Luke's birth narrative: living in paradox

I see Marty out and about. Wish him a Happy Chanukah. He says, Father, my sister in law had a electric knife. It could cut a turkey, every slice thin and perfect. Cost 17.95. I ask him if he’d like a cup of coffee. No thanks, I’m good. On my way out, I say, Perhaps I should say, Ah freilichen Hanukkah. He laughs at my Yiddish. Listen father (and father sounds like it only could in the Bronx, back in the day..) a man comes out of the shul down the street yesterday. They have abbreviated services on Sundays, you know? And he sees me and gives me $5. Freilichen yontuv, he says. That’s what we say for holidays...freileichen yontuf....And to you, too, Marty, I say. And he smiles.

I'm at a meeting in Harlem when I get a call from Teddy. The FBI has entered the building. They've been informed that human trafficking is going on here. Say what??? So I hurry my way there. They're gone by the time I arrive. They took  special interest in the soup kitchen in the basement. But there is no soup kitchen. They shone flashlights in every nook and cranny and crawlspace. Finally satisifed that nothiung was going on, they left. Say what??? The worst thing about incidents like this is you get to thinking aboutnwho may have made this call. And why. Not a good place to go. 

Tonight in Bible study we look at the birth narrative in Luke. We start out wit a few notes:
  • We used to believe that Luke was written around the same time as Matthew, 69-70 CE. But more recent scholarship, based on Luke’s use of Greek, the apparent social setting, etc. seem to place it in the early second century, like John.
  • Even though Luke seems to have the greatest sympathy for the poor in the gospels, the favorite of liberation  theologians, he seems to come from a higher class. Speaking to a more mixed community. Trying to sort through its relationship to the empire. Like us.
  • It may be the only gospel written to a community thinking of itself as Christian. 

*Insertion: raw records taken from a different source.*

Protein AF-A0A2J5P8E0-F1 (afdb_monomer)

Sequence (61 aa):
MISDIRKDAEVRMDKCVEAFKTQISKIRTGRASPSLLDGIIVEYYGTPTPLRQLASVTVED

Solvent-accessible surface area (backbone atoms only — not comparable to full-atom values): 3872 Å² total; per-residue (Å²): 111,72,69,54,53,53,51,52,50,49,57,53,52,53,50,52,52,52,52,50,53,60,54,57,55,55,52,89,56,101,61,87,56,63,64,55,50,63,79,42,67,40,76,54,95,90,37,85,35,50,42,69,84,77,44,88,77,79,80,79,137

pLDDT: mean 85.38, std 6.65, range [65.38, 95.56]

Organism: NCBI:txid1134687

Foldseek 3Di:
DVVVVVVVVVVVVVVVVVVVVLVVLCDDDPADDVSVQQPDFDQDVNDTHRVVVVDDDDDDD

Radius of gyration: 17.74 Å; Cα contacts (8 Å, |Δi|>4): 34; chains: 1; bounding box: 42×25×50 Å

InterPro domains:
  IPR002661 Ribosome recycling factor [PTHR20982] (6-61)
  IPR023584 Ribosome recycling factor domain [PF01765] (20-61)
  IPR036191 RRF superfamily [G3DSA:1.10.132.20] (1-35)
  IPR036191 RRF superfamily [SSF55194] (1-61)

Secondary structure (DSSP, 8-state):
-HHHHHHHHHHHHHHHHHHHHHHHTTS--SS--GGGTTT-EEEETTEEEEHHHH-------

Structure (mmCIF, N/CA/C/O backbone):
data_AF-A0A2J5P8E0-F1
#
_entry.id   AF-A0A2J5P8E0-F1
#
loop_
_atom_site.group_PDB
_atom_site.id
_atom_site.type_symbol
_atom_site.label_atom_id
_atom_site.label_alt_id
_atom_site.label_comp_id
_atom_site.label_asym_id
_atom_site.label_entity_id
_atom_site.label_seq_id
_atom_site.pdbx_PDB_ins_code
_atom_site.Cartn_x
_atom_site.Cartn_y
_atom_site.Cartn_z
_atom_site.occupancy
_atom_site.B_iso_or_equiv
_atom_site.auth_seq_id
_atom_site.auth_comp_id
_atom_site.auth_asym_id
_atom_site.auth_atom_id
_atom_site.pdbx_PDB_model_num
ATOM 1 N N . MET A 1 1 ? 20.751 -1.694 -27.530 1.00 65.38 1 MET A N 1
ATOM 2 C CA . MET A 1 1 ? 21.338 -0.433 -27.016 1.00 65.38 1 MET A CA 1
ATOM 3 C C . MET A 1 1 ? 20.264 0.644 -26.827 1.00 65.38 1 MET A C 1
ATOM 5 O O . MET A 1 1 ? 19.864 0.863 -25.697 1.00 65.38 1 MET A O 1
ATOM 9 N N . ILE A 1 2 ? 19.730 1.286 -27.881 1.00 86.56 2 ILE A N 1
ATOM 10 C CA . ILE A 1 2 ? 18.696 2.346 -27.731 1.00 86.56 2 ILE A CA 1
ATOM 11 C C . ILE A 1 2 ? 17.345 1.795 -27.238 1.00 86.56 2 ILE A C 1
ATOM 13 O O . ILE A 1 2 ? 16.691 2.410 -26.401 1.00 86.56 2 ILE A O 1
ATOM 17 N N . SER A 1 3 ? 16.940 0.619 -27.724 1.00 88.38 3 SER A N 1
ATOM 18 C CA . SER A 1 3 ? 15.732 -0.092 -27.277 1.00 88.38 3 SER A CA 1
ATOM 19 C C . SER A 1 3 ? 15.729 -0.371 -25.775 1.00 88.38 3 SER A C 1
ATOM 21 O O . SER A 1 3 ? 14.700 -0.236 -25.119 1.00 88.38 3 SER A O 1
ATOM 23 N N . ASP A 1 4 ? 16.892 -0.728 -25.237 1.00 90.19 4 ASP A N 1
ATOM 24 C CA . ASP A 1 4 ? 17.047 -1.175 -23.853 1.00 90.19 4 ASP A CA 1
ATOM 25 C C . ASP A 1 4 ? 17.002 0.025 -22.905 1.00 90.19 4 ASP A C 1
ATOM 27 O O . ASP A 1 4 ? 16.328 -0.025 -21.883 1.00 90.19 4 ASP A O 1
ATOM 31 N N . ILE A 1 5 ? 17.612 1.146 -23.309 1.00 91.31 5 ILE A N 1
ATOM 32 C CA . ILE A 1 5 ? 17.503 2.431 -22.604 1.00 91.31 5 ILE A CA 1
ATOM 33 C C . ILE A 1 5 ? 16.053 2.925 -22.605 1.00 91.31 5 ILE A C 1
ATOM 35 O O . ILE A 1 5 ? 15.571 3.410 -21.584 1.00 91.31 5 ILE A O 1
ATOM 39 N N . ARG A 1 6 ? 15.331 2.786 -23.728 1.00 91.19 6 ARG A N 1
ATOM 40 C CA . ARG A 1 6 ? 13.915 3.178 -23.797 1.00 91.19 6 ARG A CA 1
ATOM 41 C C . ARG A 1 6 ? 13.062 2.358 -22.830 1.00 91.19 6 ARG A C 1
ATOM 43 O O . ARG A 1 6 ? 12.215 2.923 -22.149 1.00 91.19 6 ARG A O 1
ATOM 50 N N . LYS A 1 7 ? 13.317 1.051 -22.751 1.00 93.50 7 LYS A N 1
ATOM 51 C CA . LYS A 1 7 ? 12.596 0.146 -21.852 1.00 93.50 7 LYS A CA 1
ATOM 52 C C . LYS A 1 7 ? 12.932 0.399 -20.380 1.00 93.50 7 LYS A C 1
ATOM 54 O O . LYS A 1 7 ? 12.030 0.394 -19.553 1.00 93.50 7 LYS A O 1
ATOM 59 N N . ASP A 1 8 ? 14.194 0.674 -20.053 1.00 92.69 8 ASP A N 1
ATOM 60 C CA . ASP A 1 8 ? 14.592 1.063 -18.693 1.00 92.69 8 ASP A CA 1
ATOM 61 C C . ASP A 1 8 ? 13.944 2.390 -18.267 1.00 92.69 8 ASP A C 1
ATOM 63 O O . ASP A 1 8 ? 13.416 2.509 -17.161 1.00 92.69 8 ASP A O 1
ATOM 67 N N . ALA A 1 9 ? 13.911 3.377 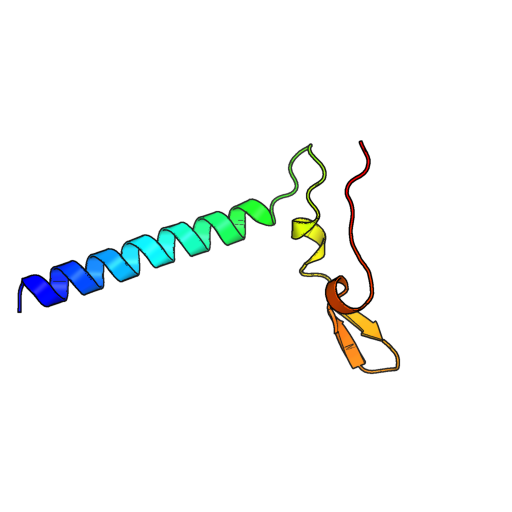-19.168 1.00 93.00 9 ALA A N 1
ATOM 68 C CA . ALA A 1 9 ? 13.244 4.649 -18.914 1.00 93.00 9 ALA A CA 1
ATOM 69 C C . ALA A 1 9 ? 11.741 4.469 -18.648 1.00 93.00 9 ALA A C 1
ATOM 71 O O . ALA A 1 9 ? 11.231 5.043 -17.688 1.00 93.00 9 ALA A O 1
ATOM 72 N N . GLU A 1 10 ? 11.058 3.645 -19.443 1.00 93.50 10 GLU A N 1
ATOM 73 C CA . GLU A 1 10 ? 9.632 3.331 -19.277 1.00 93.50 10 GLU A CA 1
ATOM 74 C C . GLU A 1 10 ? 9.357 2.671 -17.915 1.00 93.50 10 GLU A C 1
ATOM 76 O O . GLU A 1 10 ? 8.561 3.185 -17.132 1.00 93.50 10 GLU A O 1
ATOM 81 N N . VAL A 1 11 ? 10.124 1.637 -17.550 1.00 95.56 11 VAL A N 1
ATOM 82 C CA . VAL A 1 11 ? 10.002 0.960 -16.243 1.00 95.56 11 VAL A CA 1
ATOM 83 C C . VAL A 1 11 ? 10.222 1.928 -15.077 1.00 95.56 11 VAL A C 1
ATOM 85 O O . VAL A 1 11 ? 9.523 1.874 -14.061 1.00 95.56 11 VAL A O 1
ATOM 88 N N . ARG A 1 12 ? 11.196 2.836 -15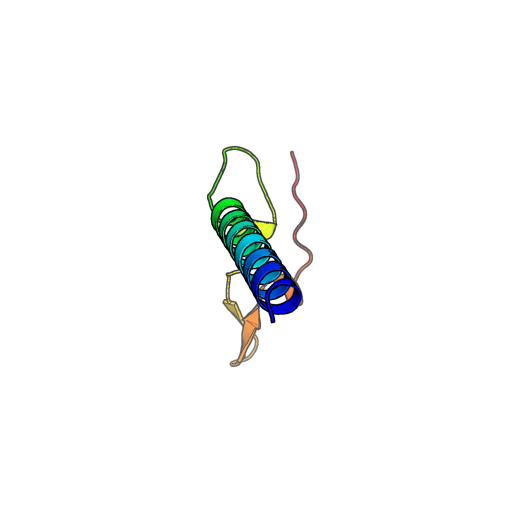.197 1.00 94.44 12 ARG A N 1
ATOM 89 C CA . ARG A 1 12 ? 11.464 3.843 -14.162 1.00 94.44 12 ARG A CA 1
ATOM 90 C C . ARG A 1 12 ? 10.343 4.873 -14.058 1.00 94.44 12 ARG A C 1
ATOM 92 O O . ARG A 1 12 ? 10.006 5.268 -12.943 1.00 94.44 12 ARG A O 1
ATOM 99 N N . MET A 1 13 ? 9.777 5.302 -15.184 1.00 95.25 13 MET A N 1
ATOM 100 C CA . MET A 1 13 ? 8.642 6.227 -15.206 1.00 95.25 13 MET A CA 1
ATOM 101 C C . MET A 1 13 ? 7.409 5.598 -14.558 1.00 95.25 13 MET A C 1
ATOM 103 O O . MET A 1 13 ? 6.815 6.217 -13.673 1.00 95.25 13 MET A O 1
ATOM 107 N N . ASP A 1 14 ? 7.091 4.353 -14.907 1.00 95.19 14 ASP A N 1
ATOM 108 C CA . ASP A 1 14 ? 5.961 3.629 -14.322 1.00 95.19 14 ASP A CA 1
ATOM 109 C C . ASP A 1 14 ? 6.125 3.472 -12.809 1.00 95.19 14 ASP A C 1
ATOM 111 O O . ASP A 1 14 ? 5.214 3.791 -12.041 1.00 95.19 14 ASP A O 1
ATOM 115 N N . LYS A 1 15 ? 7.330 3.111 -12.355 1.00 95.38 15 LYS A N 1
ATOM 116 C CA . LYS A 1 15 ? 7.642 3.013 -10.924 1.00 95.38 15 LYS A CA 1
ATOM 117 C C . LYS A 1 15 ? 7.452 4.342 -10.185 1.00 95.38 15 LYS A C 1
ATOM 119 O O . LYS A 1 15 ? 6.968 4.348 -9.052 1.00 95.38 15 LYS A O 1
ATOM 124 N N . CYS A 1 16 ? 7.818 5.469 -10.798 1.00 93.81 16 CYS A N 1
ATOM 125 C CA . CYS A 1 16 ? 7.583 6.793 -10.214 1.00 93.81 16 CYS A CA 1
ATOM 126 C C . CYS A 1 16 ? 6.084 7.090 -10.070 1.00 93.81 16 CYS A C 1
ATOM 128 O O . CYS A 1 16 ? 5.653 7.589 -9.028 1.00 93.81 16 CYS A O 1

We note that while Matthew constructed a story as a retelling of the Torah, Luke starts by building an elaborate family structure for Jesus.
  • Zechariah is part of the Temple elite. 
  • Something miraculous in the birth of John. 
  • Mary too receives a visitation from an angel, only she believes. 
  • Elizabeth lived in the Judean hills, Mary was a country girl from Galilee, the country cousin, so to speak.
  • Mary’s journey, unmarried, pregnant, alone, to visit Elizabeth is socially incomprehensible in her time. 
  • Elizabeth’s greeting is the Hail Mary...
  • Mary’s song, a song of reversal, of the poor replacing the rich, the rich sent empty away, riffing off Hannah’s song, is known as the magnificat.
  • After John is born, Zechariah sings his song, his voice returned after fulfilling the angel’s command to name the baby John. His song becomes the benedictus. 

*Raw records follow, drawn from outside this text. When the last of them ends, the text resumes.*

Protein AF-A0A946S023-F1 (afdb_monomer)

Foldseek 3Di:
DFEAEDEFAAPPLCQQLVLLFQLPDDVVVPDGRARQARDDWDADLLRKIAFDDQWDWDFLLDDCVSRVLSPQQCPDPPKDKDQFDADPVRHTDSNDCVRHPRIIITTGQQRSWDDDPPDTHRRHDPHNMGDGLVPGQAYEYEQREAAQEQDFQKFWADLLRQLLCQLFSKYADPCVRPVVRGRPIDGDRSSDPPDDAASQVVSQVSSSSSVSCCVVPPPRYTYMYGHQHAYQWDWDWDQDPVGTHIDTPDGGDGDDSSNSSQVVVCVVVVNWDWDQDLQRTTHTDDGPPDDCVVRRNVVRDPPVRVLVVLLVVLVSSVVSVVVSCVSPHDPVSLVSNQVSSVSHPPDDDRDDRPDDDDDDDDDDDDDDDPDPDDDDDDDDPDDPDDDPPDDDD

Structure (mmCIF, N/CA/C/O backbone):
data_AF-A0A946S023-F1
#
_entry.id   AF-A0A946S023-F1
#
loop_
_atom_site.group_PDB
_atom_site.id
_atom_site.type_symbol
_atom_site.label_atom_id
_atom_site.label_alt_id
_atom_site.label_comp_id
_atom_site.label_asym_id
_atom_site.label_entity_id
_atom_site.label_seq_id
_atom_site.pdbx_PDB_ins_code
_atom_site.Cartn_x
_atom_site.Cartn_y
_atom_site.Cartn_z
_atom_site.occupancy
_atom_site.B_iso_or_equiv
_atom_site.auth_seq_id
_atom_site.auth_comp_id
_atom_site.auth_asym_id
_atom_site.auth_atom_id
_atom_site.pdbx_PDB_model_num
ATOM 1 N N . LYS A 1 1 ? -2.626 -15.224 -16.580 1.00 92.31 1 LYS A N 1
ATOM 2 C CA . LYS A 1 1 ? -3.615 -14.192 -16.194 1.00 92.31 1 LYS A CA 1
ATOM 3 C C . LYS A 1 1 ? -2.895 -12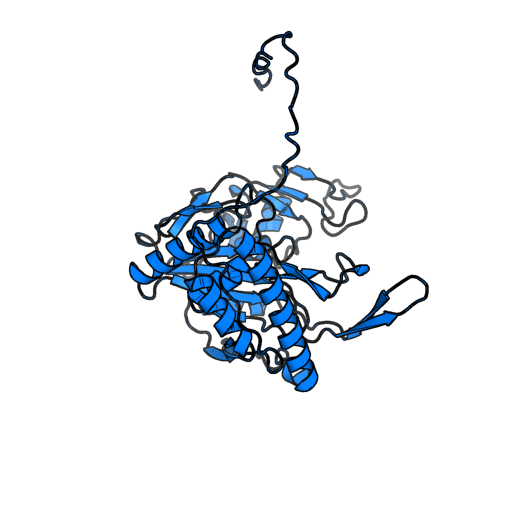.861 -16.053 1.00 92.31 1 LYS A C 1
ATOM 5 O O . LYS A 1 1 ? -1.789 -12.873 -15.523 1.00 92.31 1 LYS A O 1
ATOM 10 N N . LYS A 1 2 ? -3.488 -11.753 -16.490 1.00 95.44 2 LYS A N 1
ATOM 11 C CA . LYS A 1 2 ? -2.968 -10.393 -16.352 1.00 95.44 2 LYS A CA 1
ATOM 12 C C . LYS A 1 2 ? -3.783 -9.629 -15.311 1.00 95.44 2 LYS A C 1
ATOM 14 O O . LYS A 1 2 ? -4.985 -9.442 -15.485 1.00 95.44 2 LYS A O 1
ATOM 19 N N . HIS A 1 3 ? -3.125 -9.189 -14.245 1.00 97.25 3 HIS A N 1
ATOM 20 C CA . HIS A 1 3 ? -3.754 -8.414 -13.178 1.00 97.25 3 HIS A CA 1
ATOM 21 C C . HIS A 1 3 ? -3.223 -6.984 -13.176 1.00 97.25 3 HIS A C 1
ATOM 23 O O . HIS A 1 3 ? -2.022 -6.773 -13.329 1.00 97.25 3 HIS A O 1
ATOM 29 N N . GLY A 1 4 ? -4.114 -6.018 -12.971 1.00 97.75 4 GLY A N 1
ATOM 30 C CA . GLY A 1 4 ? -3.726 -4.672 -12.564 1.00 97.75 4 GLY A CA 1
ATOM 31 C C . GLY A 1 4 ? -3.529 -4.627 -11.053 1.00 97.75 4 GLY A C 1
ATOM 32 O O . GLY A 1 4 ? -4.297 -5.252 -10.322 1.00 97.75 4 GLY A O 1
ATOM 33 N N . VAL A 1 5 ? -2.521 -3.899 -10.577 1.00 97.56 5 VAL A N 1
ATOM 34 C CA . VAL A 1 5 ? -2.262 -3.730 -9.142 1.00 97.56 5 VAL A CA 1
ATOM 35 C C . VAL A 1 5 ? -2.066 -2.249 -8.843 1.00 97.56 5 VAL A C 1
ATOM 37 O O . VAL A 1 5 ? -1.184 -1.609 -9.407 1.00 97.56 5 VAL A O 1
ATOM 40 N N . LEU A 1 6 ? -2.892 -1.711 -7.950 1.00 97.44 6 LEU A N 1
ATOM 41 C CA . LEU A 1 6 ? -2.797 -0.352 -7.430 1.00 97.44 6 LEU A CA 1
ATOM 42 C C . LEU A 1 6 ? -2.317 -0.420 -5.982 1.00 97.44 6 LEU A C 1
ATOM 44 O O . LEU A 1 6 ? -2.979 -1.016 -5.131 1.00 97.44 6 LEU A O 1
ATOM 48 N N . LEU A 1 7 ? -1.159 0.181 -5.714 1.00 96.56 7 LEU A N 1
ATOM 49 C CA . LEU A 1 7 ? -0.542 0.212 -4.391 1.00 96.56 7 LEU A CA 1
ATOM 50 C C . LEU A 1 7 ? -0.771 1.582 -3.747 1.00 96.56 7 LEU A C 1
ATOM 52 O O . LEU A 1 7 ? -0.361 2.601 -4.294 1.00 96.56 7 LEU A O 1
ATOM 56 N N . PHE A 1 8 ? -1.377 1.608 -2.565 1.00 95.44 8 PHE A N 1
ATOM 57 C CA . PHE A 1 8 ? -1.564 2.812 -1.754 1.00 95.44 8 PHE A CA 1
ATOM 58 C C . PHE A 1 8 ? -0.629 2.729 -0.559 1.00 95.44 8 PHE A C 1
ATOM 60 O O . PHE A 1 8 ? -0.562 1.696 0.095 1.00 95.44 8 PHE A O 1
ATOM 67 N N . GLY A 1 9 ? 0.113 3.781 -0.252 1.00 92.31 9 GLY A N 1
ATOM 68 C CA . GLY A 1 9 ? 1.079 3.745 0.835 1.00 92.31 9 GLY A CA 1
ATOM 69 C C . GLY A 1 9 ? 1.776 5.080 1.013 1.00 92.31 9 GLY A C 1
ATOM 70 O O . GLY A 1 9 ? 2.232 5.685 0.037 1.00 92.31 9 GLY A O 1
ATOM 71 N N . LEU A 1 10 ? 1.896 5.505 2.274 1.00 86.69 10 LEU A N 1
ATOM 72 C CA . LEU A 1 10 ? 2.680 6.682 2.640 1.00 86.69 10 LEU A CA 1
ATOM 73 C C . LEU A 1 10 ? 4.154 6.518 2.232 1.00 86.69 10 LEU A C 1
ATOM 75 O O . LEU A 1 10 ? 4.649 5.420 1.969 1.00 86.69 10 LEU A O 1
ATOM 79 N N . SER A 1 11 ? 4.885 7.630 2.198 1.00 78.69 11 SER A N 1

Finally, Jesus is born. In the absolute opposite of a house of privilege, in a stable. Because there was no room in the inn. Like he was born in a tent in Zucotti, or in a shelter on Staten Island or a mold infested house in Far Rockaway. Like that.
  • Although in Matthew, Joseph had married her, in Luke she is still just engaged. 
  • As specific as Luke is, there is no record of even a local census at that time, let alone, all the world. He’s telling us who the powers were, and that this miraculous story, which every ruler had, Caesars always called sons of god, this son of God is different. 
  • The birth is announced to shepherds first. The only ones who didn’t sleep inside the walls at night. Considered sketchy. Untrustworthy. Like gypsies. No kings, no star, no expensive gifts, just shepherds. Well, and a choir of angels, singing of course. 
  • The story that began in the Temple ends in the Temple. Jesus at his circumcision (just like John) receiving Simeon’s blessing. And he too, has a song, what we now call the nunc dimittis, now let your servant depart in peace...
  • Anna too has something to say. Wish we had her words.
  • And Jesus grew and became strong,just like his cousin John.

So there we are....a stable birth sandwiched between temple stories. Commitment to the poor, to all the earth, but with a blessing from members of the elite.

Anna wants to know if Luke was a class traitor. I say maybe more like Leonard Bernstein and the Black Panthers. There is this tension...God’s clear and absolute commitment to the poor and us stuck in this in between place. 

Churches like West-Park, movements, campaigns, need allies in the 1% to survive. Even while bringing critical analysis to the structures that created that wealth. It is a paradox. But it's where we live.

(Luke reflections informed by Wes Howard-Baker of Seattle University and Hal Taussig of Union Seminary, New York City.)